Traditional hip replacements have be refined over the years to ensure the best outcomes for the patient’s post-surgery. However, there are elements of this surgery that cannot be changed such as the site and size of the incision needed to access the hip and post-surgical precautions. These include no deep squatting, crossing legs or kneeling due to the need to cut through the muscles surrounding the hip, causing initial structural issues.

Direct Anterior Approach (DAA) Hip Replacement

With the DAA technique, there are only a couple of few post-surgery precautions to take note of. Compared to traditional hip replacements, DAA spreads the muscles rather than cutting through it. This means that the muscles around the hips are left intact, hence, patients are encouraged to get moving as soon as they feel ready. As with many surgical procedures, there will likely be pain (due to the nature of surgery), which can be managed with pain medication.
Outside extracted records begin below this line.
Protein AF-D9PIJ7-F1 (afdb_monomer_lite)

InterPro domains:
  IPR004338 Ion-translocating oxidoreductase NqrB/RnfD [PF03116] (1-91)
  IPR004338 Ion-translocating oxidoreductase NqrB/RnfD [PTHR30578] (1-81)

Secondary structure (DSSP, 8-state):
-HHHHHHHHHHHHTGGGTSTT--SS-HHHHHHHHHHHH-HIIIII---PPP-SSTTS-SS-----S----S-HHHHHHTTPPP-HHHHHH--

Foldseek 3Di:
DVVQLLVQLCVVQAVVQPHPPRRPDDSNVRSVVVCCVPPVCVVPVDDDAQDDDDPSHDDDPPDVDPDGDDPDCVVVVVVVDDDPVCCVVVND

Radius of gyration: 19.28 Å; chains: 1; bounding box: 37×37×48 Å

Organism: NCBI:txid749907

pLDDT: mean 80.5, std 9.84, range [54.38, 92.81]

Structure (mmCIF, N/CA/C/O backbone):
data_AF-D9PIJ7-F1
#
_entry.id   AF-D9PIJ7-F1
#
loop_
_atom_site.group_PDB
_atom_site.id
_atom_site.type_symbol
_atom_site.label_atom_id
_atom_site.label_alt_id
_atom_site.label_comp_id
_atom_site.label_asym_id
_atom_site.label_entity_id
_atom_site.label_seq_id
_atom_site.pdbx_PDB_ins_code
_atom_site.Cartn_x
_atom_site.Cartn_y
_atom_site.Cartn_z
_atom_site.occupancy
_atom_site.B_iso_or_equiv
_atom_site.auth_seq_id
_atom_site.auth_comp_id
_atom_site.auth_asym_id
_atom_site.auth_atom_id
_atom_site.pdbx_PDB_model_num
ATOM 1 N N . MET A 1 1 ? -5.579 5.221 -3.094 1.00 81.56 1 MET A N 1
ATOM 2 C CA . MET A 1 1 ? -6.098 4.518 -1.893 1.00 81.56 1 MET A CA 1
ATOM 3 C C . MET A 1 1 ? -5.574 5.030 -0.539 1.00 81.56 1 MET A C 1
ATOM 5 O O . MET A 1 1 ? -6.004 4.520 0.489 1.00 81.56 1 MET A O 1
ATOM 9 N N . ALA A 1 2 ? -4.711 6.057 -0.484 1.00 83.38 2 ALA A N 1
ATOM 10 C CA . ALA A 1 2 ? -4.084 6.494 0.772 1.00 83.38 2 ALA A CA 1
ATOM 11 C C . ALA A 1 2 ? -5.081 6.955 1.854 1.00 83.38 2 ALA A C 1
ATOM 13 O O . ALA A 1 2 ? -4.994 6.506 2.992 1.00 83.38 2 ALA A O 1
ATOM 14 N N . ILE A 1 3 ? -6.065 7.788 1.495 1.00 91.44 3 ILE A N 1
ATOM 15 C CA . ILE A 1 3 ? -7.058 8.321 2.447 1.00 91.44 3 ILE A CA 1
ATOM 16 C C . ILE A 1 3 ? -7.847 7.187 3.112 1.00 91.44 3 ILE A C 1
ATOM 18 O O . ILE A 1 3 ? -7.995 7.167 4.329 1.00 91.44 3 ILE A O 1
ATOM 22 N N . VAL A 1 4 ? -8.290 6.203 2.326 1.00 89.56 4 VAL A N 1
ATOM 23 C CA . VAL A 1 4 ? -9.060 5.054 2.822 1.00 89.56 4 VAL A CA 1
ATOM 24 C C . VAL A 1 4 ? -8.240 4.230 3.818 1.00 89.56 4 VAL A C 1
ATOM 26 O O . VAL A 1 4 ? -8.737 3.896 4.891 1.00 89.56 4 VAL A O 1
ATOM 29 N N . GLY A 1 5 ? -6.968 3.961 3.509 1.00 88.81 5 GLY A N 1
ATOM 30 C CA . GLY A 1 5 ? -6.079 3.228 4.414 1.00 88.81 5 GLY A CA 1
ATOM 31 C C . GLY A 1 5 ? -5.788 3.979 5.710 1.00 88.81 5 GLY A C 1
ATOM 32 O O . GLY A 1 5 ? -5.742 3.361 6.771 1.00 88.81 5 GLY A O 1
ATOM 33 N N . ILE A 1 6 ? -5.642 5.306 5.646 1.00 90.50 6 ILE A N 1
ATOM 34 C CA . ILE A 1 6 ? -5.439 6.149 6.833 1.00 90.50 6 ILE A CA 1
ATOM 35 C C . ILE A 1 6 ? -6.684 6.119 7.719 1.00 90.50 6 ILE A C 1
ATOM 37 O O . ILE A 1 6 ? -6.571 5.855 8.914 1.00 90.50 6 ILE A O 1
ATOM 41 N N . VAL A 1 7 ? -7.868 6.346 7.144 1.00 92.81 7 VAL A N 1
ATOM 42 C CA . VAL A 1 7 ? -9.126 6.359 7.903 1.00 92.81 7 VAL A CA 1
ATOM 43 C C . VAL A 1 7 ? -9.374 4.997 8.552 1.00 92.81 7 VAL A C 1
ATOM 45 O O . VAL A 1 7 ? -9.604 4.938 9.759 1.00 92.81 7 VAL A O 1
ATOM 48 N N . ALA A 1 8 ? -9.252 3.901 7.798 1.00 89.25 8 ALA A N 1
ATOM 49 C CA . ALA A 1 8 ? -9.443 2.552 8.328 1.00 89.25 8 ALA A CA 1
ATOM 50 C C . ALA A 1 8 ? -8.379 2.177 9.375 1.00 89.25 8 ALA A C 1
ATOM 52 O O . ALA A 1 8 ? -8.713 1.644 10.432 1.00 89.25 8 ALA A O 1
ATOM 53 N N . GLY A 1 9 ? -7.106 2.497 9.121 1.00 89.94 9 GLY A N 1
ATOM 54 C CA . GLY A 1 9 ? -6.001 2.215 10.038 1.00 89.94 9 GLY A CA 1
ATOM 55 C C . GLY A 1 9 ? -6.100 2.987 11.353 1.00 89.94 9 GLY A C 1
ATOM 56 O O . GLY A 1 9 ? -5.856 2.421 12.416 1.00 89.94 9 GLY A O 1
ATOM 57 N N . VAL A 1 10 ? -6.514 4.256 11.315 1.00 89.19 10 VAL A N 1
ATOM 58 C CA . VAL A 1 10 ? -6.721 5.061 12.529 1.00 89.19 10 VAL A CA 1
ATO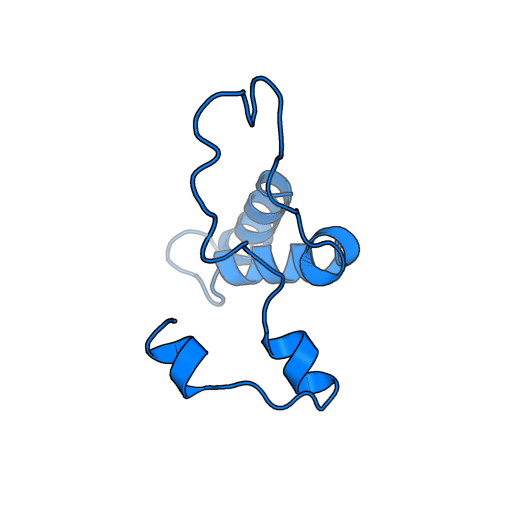M 59 C C . VAL A 1 10 ? -7.977 4.616 13.271 1.00 89.19 10 VAL A C 1
ATOM 61 O O . VAL A 1 10 ? -7.915 4.425 14.485 1.00 89.19 10 VAL A O 1
ATOM 64 N N . ALA A 1 11 ? -9.094 4.405 12.570 1.00 89.50 11 ALA A N 1
ATOM 65 C CA . ALA A 1 11 ? -10.339 3.974 13.197 1.00 89.50 11 ALA A CA 1
ATOM 66 C C . ALA A 1 11 ? -10.168 2.617 13.897 1.00 89.50 11 ALA A C 1
ATOM 68 O O . ALA A 1 11 ? -10.398 2.516 15.100 1.00 89.50 11 ALA A O 1
ATOM 69 N N . LEU A 1 12 ? -9.690 1.601 13.173 1.00 87.00 12 LEU A N 1
ATOM 70 C CA . LEU A 1 12 ? -9.592 0.229 13.679 1.00 87.00 12 LEU A CA 1
ATOM 71 C C . LEU A 1 12 ? -8.321 -0.023 14.496 1.00 87.00 12 LEU A C 1
ATOM 73 O O . LEU A 1 12 ? -8.358 -0.768 15.467 1.00 87.00 12 LEU A O 1
ATOM 77 N N . GLY A 1 13 ? -7.192 0.578 14.116 1.00 85.00 13 GLY A N 1
ATOM 78 C CA . GLY A 1 13 ? -5.896 0.324 14.751 1.00 85.00 13 GLY A CA 1
ATOM 79 C C . GLY A 1 13 ? -5.592 1.208 15.961 1.00 85.00 13 GLY A C 1
ATOM 80 O O . GLY A 1 1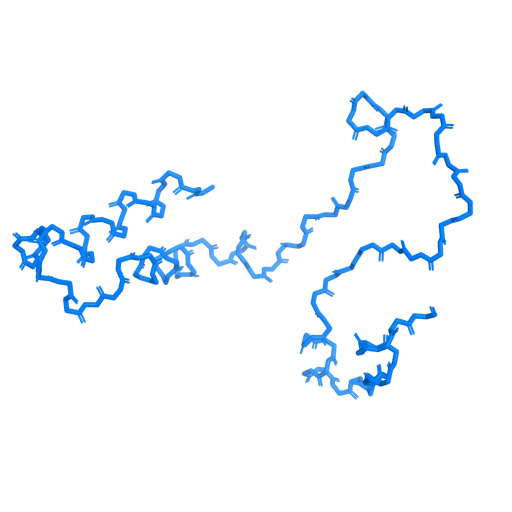3 ? -4.751 0.832 16.772 1.00 85.00 13 GLY A O 1
ATOM 81 N N . LYS A 1 14 ? -6.255 2.365 16.101 1.00 86.81 14 LYS A N 1
ATOM 82 C CA . LYS A 1 14 ? -6.037 3.301 17.220 1.00 86.81 14 LYS A CA 1
ATOM 83 C C . LYS A 1 14 ? -7.319 3.618 17.992 1.00 86.81 14 LYS A C 1
ATOM 85 O O . LYS A 1 14 ? -7.333 3.498 19.213 1.00 86.81 14 LYS A O 1
ATOM 90 N N . MET A 1 15 ? -8.385 4.047 17.315 1.00 87.50 15 MET A N 1
ATOM 91 C CA . MET A 1 15 ? -9.557 4.611 18.004 1.00 87.50 15 MET A CA 1
ATOM 92 C C . MET A 1 15 ? -10.386 3.558 18.745 1.00 87.50 15 MET A C 1
ATOM 94 O O . MET A 1 15 ? -10.864 3.839 19.839 1.00 87.50 15 MET A O 1
ATOM 98 N N . VAL A 1 16 ? -10.495 2.336 18.212 1.00 86.19 16 VAL A N 1
ATOM 99 C CA . VAL A 1 16 ? -11.200 1.221 18.880 1.00 86.19 16 VAL A CA 1
ATOM 100 C C . VAL A 1 16 ? -10.567 0.844 20.227 1.00 86.19 16 VAL A C 1
ATOM 102 O O . VAL A 1 16 ? -11.271 0.417 21.136 1.00 86.19 16 VAL A O 1
ATOM 105 N N . PHE A 1 17 ? -9.256 1.039 20.385 1.00 83.00 17 PHE A N 1
ATOM 106 C CA . PHE A 1 17 ? -8.513 0.626 21.581 1.00 83.00 17 PHE A CA 1
ATOM 107 C C . PHE A 1 17 ? -8.364 1.725 22.642 1.00 83.00 17 PHE A C 1
ATOM 109 O O . PHE A 1 17 ? -7.618 1.541 23.598 1.00 83.00 17 PHE A O 1
ATOM 116 N N . GLY A 1 18 ? -9.068 2.852 22.496 1.00 81.62 18 GLY A N 1
ATOM 117 C CA . GLY A 1 18 ? -9.021 3.962 23.457 1.00 81.62 18 GLY A CA 1
ATOM 118 C C . GLY A 1 18 ? -8.151 5.146 23.026 1.00 81.62 18 GLY A C 1
ATOM 119 O O . GLY A 1 18 ? -8.065 6.140 23.742 1.00 81.62 18 GLY A O 1
ATOM 120 N N . GLY A 1 19 ? -7.562 5.108 21.825 1.00 80.88 19 GLY A N 1
ATOM 121 C CA . GLY A 1 19 ? -6.910 6.267 21.219 1.00 80.88 19 GLY A CA 1
ATOM 122 C C . GLY A 1 19 ? -5.412 6.384 21.515 1.00 80.88 19 GLY A C 1
ATOM 123 O O . GLY A 1 19 ? -4.657 5.413 21.466 1.00 80.88 19 GLY A O 1
ATOM 124 N N . PHE A 1 20 ? -4.930 7.615 21.708 1.00 72.81 20 PHE A N 1
ATOM 125 C CA . PHE A 1 20 ? -3.498 7.885 21.860 1.00 72.81 20 PHE A CA 1
ATOM 126 C C . PHE A 1 20 ? -2.940 7.268 23.151 1.00 72.81 20 PHE A C 1
ATOM 128 O O . PHE A 1 20 ? -3.379 7.602 24.242 1.00 72.81 20 PHE A O 1
ATOM 135 N N . GLY A 1 21 ? -1.939 6.395 23.006 1.00 73.69 21 GLY A N 1
ATOM 136 C CA . GLY A 1 21 ? -1.280 5.698 24.119 1.00 73.69 21 GLY A CA 1
ATOM 137 C C . GLY A 1 21 ? -1.656 4.219 24.244 1.00 73.69 21 GLY A C 1
ATOM 138 O O . GLY A 1 21 ? -0.922 3.473 24.883 1.00 73.69 21 GLY A O 1
ATOM 139 N N . GLN A 1 22 ? -2.719 3.765 23.568 1.00 73.50 22 GLN A N 1
ATOM 140 C CA . GLN A 1 22 ? -3.180 2.369 23.577 1.00 73.50 22 GLN A CA 1
ATOM 141 C C . GLN A 1 22 ? -3.114 1.740 22.175 1.00 73.50 22 GLN A C 1
ATOM 143 O O . GLN A 1 22 ? -4.112 1.308 21.608 1.00 73.50 22 GLN A O 1
ATOM 148 N N . ASN A 1 23 ? -1.914 1.685 21.590 1.00 77.25 23 ASN A N 1
ATOM 149 C CA . ASN A 1 23 ? -1.708 1.076 20.272 1.00 77.25 23 ASN A CA 1
ATOM 150 C C . ASN A 1 23 ? -1.324 -0.406 20.423 1.00 77.25 23 ASN A C 1
ATOM 152 O O . ASN A 1 23 ? -0.147 -0.749 20.312 1.00 77.25 23 ASN A O 1
ATOM 156 N N . VAL A 1 24 ? -2.305 -1.281 20.680 1.00 80.75 24 VAL A N 1
ATOM 157 C CA . VAL A 1 24 ? -2.078 -2.744 20.745 1.00 80.75 24 VAL A CA 1
ATOM 158 C C . VAL A 1 24 ? -1.455 -3.257 19.440 1.00 80.75 24 VAL A C 1
ATOM 160 O O . VAL A 1 24 ? -0.561 -4.099 19.454 1.00 80.75 24 VAL A O 1
ATOM 163 N N . PHE A 1 25 ? -1.889 -2.694 18.311 1.00 80.81 25 PHE A N 1
ATOM 164 C CA . PHE A 1 25 ? -1.342 -2.959 16.985 1.00 8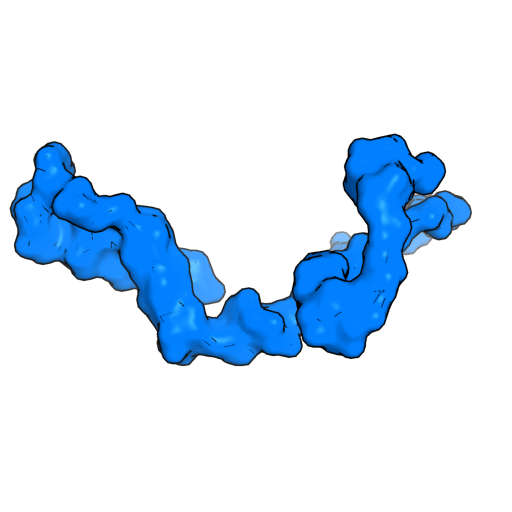0.81 25 PHE A CA 1
ATOM 165 C C . PHE A 1 25 ? -0.833 -1.661 16.355 1.00 80.81 25 PHE A C 1
ATOM 167 O O . PHE A 1 25 ? -1.359 -0.584 16.626 1.00 80.81 25 PHE A O 1
ATOM 174 N N . ASN A 1 26 ? 0.178 -1.751 15.483 1.00 89.69 26 ASN A N 1
ATOM 175 C CA . ASN A 1 26 ? 0.675 -0.593 14.738 1.00 89.69 26 ASN A CA 1
ATOM 176 C C . ASN A 1 26 ? -0.418 -0.091 13.763 1.00 89.69 26 ASN A C 1
ATOM 178 O O . ASN A 1 26 ? -0.695 -0.785 12.777 1.00 89.69 26 ASN A O 1
ATOM 182 N N . PRO A 1 27 ? -1.005 1.109 13.966 1.00 85.06 27 PRO A N 1
ATOM 183 C CA . PRO A 1 27 ? -2.136 1.585 13.164 1.00 85.06 27 PRO A CA 1
ATOM 184 C C . PRO A 1 27 ? -1.804 1.735 11.673 1.00 85.06 27 PRO A C 1
ATOM 186 O O . PRO A 1 27 ? -2.668 1.535 10.819 1.00 85.06 27 PRO A O 1
ATOM 189 N N . ALA A 1 28 ? -0.541 2.033 11.340 1.00 89.12 28 ALA A N 1
ATOM 190 C CA . ALA A 1 28 ? -0.091 2.132 9.953 1.00 89.12 28 ALA A CA 1
ATOM 191 C C . ALA A 1 28 ? -0.089 0.760 9.260 1.00 89.12 28 ALA A C 1
ATOM 193 O O . ALA A 1 28 ? -0.512 0.639 8.110 1.00 89.12 28 ALA A O 1
ATOM 194 N N . MET A 1 29 ? 0.322 -0.290 9.978 1.00 90.00 29 MET A N 1
ATOM 195 C CA . MET A 1 29 ? 0.274 -1.660 9.462 1.00 90.00 29 MET A CA 1
ATOM 196 C C . MET A 1 29 ? -1.162 -2.163 9.340 1.00 90.00 29 MET A C 1
ATOM 198 O O . MET A 1 29 ? -1.481 -2.809 8.348 1.00 90.00 29 MET A O 1
ATOM 202 N N . VAL A 1 30 ? -2.047 -1.810 10.279 1.00 91.75 30 VAL A N 1
ATOM 203 C CA . VAL A 1 30 ? -3.483 -2.127 10.182 1.00 91.75 30 VAL A CA 1
ATOM 204 C C . VAL A 1 30 ? -4.093 -1.497 8.927 1.00 91.75 30 VAL A C 1
ATOM 206 O O . VAL A 1 30 ? -4.760 -2.191 8.162 1.00 91.75 30 VAL A O 1
ATOM 209 N N . GLY A 1 31 ? -3.804 -0.219 8.657 1.00 91.81 31 GLY A N 1
ATOM 210 C CA . GLY A 1 31 ? -4.253 0.453 7.433 1.00 91.81 31 GLY A CA 1
ATOM 211 C C . GLY A 1 31 ? -3.718 -0.210 6.158 1.00 91.81 31 GLY A C 1
ATOM 212 O O . GLY A 1 31 ? -4.468 -0.413 5.202 1.00 91.81 31 GLY A O 1
ATOM 213 N N . ARG A 1 32 ? -2.443 -0.621 6.154 1.00 91.31 32 ARG A N 1
ATOM 214 C CA . ARG A 1 32 ? -1.841 -1.360 5.031 1.00 91.31 32 ARG A CA 1
ATOM 215 C C . ARG A 1 32 ? -2.495 -2.727 4.823 1.00 91.31 32 ARG A C 1
ATOM 217 O O . ARG A 1 32 ? -2.798 -3.074 3.687 1.00 91.31 32 ARG A O 1
ATOM 224 N N . CYS A 1 33 ? -2.734 -3.488 5.889 1.00 91.25 33 CYS A N 1
ATOM 225 C CA . CYS A 1 33 ? -3.412 -4.783 5.812 1.00 91.25 33 CYS A CA 1
ATOM 226 C C . CYS A 1 33 ? -4.850 -4.635 5.307 1.00 91.25 33 CYS A C 1
ATOM 228 O O . CYS A 1 33 ? -5.288 -5.423 4.474 1.00 91.25 33 CYS A O 1
ATOM 230 N N . PHE A 1 34 ? -5.566 -3.601 5.753 1.00 92.38 34 PHE A N 1
ATOM 231 C CA . PHE A 1 34 ? -6.913 -3.314 5.269 1.00 92.38 34 PHE A CA 1
ATOM 232 C C . PHE A 1 34 ? -6.928 -3.080 3.756 1.00 92.38 34 PHE A C 1
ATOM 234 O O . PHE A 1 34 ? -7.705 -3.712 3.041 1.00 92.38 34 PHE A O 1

We have found that those who went through DAA hip replacement reported that they felt good and was able to move with ease.

Pre-operation procedures

Often, Dr Mizan will encourage his patients to attend a pre-surgery course of Physiotherapy (prehab). This will aid in strengthening the muscles before the operation. Additionally, patients are able to get a head start on the exercises that they can utilise post-surgery.

Post-operation procedures

There will be a period in time where the patient will require some assistance from a crutch or walking stick to aid in mobility. A post-surgery course of Physiotherapy (rehab) is also important in helping with pain management and improving movement around the hip. Overtime, the rehabilitation program will progress on to muscle strengthening, gait re-education and increasing independence.

Top Tips For Your New Hips

1. Challenge yourself

The muscles around the hips are designed to give us stability and power for movement. Therefore, they need to be challenged from time to time. This doesn’t have to be in the gym. It could be as simple as occasionally taking the stairs rather than using the lift.

2. Use a tennis ball

Massaging around the hips is a super quick and effective way to reduce stiffness. Stand close to the wall and place the tennis ball against it. Gently move your hips around for 60 – 90 seconds.

3. Use a heat pack

If you’re experiencing pain at night, try using a heat pack on the side of the hip for 10-15 minutes before heading to bed. You can also place a spare pillow between your knees to relax the muscles and reduce some of the stress on the hip joint while in bed.

Written By: Dr Mizan Marican – Consultant Orthopaedic Surgeon & Medical Director, MBBS, MRCS, MMed, FRCS

Dr Mizan Marican is an orthopaedic surgeon who specialises in lower limb surgery and focuses his practice on joint preservation, sports injuries, and joint replacement surgeries for the hip and knee. Dr Mizan Marican completed his orthopaedic training with SingHealth and gained his fellowship in 2015, later he furthered his subspecialty training with the Melbourne Orthopaedic Group in 2017.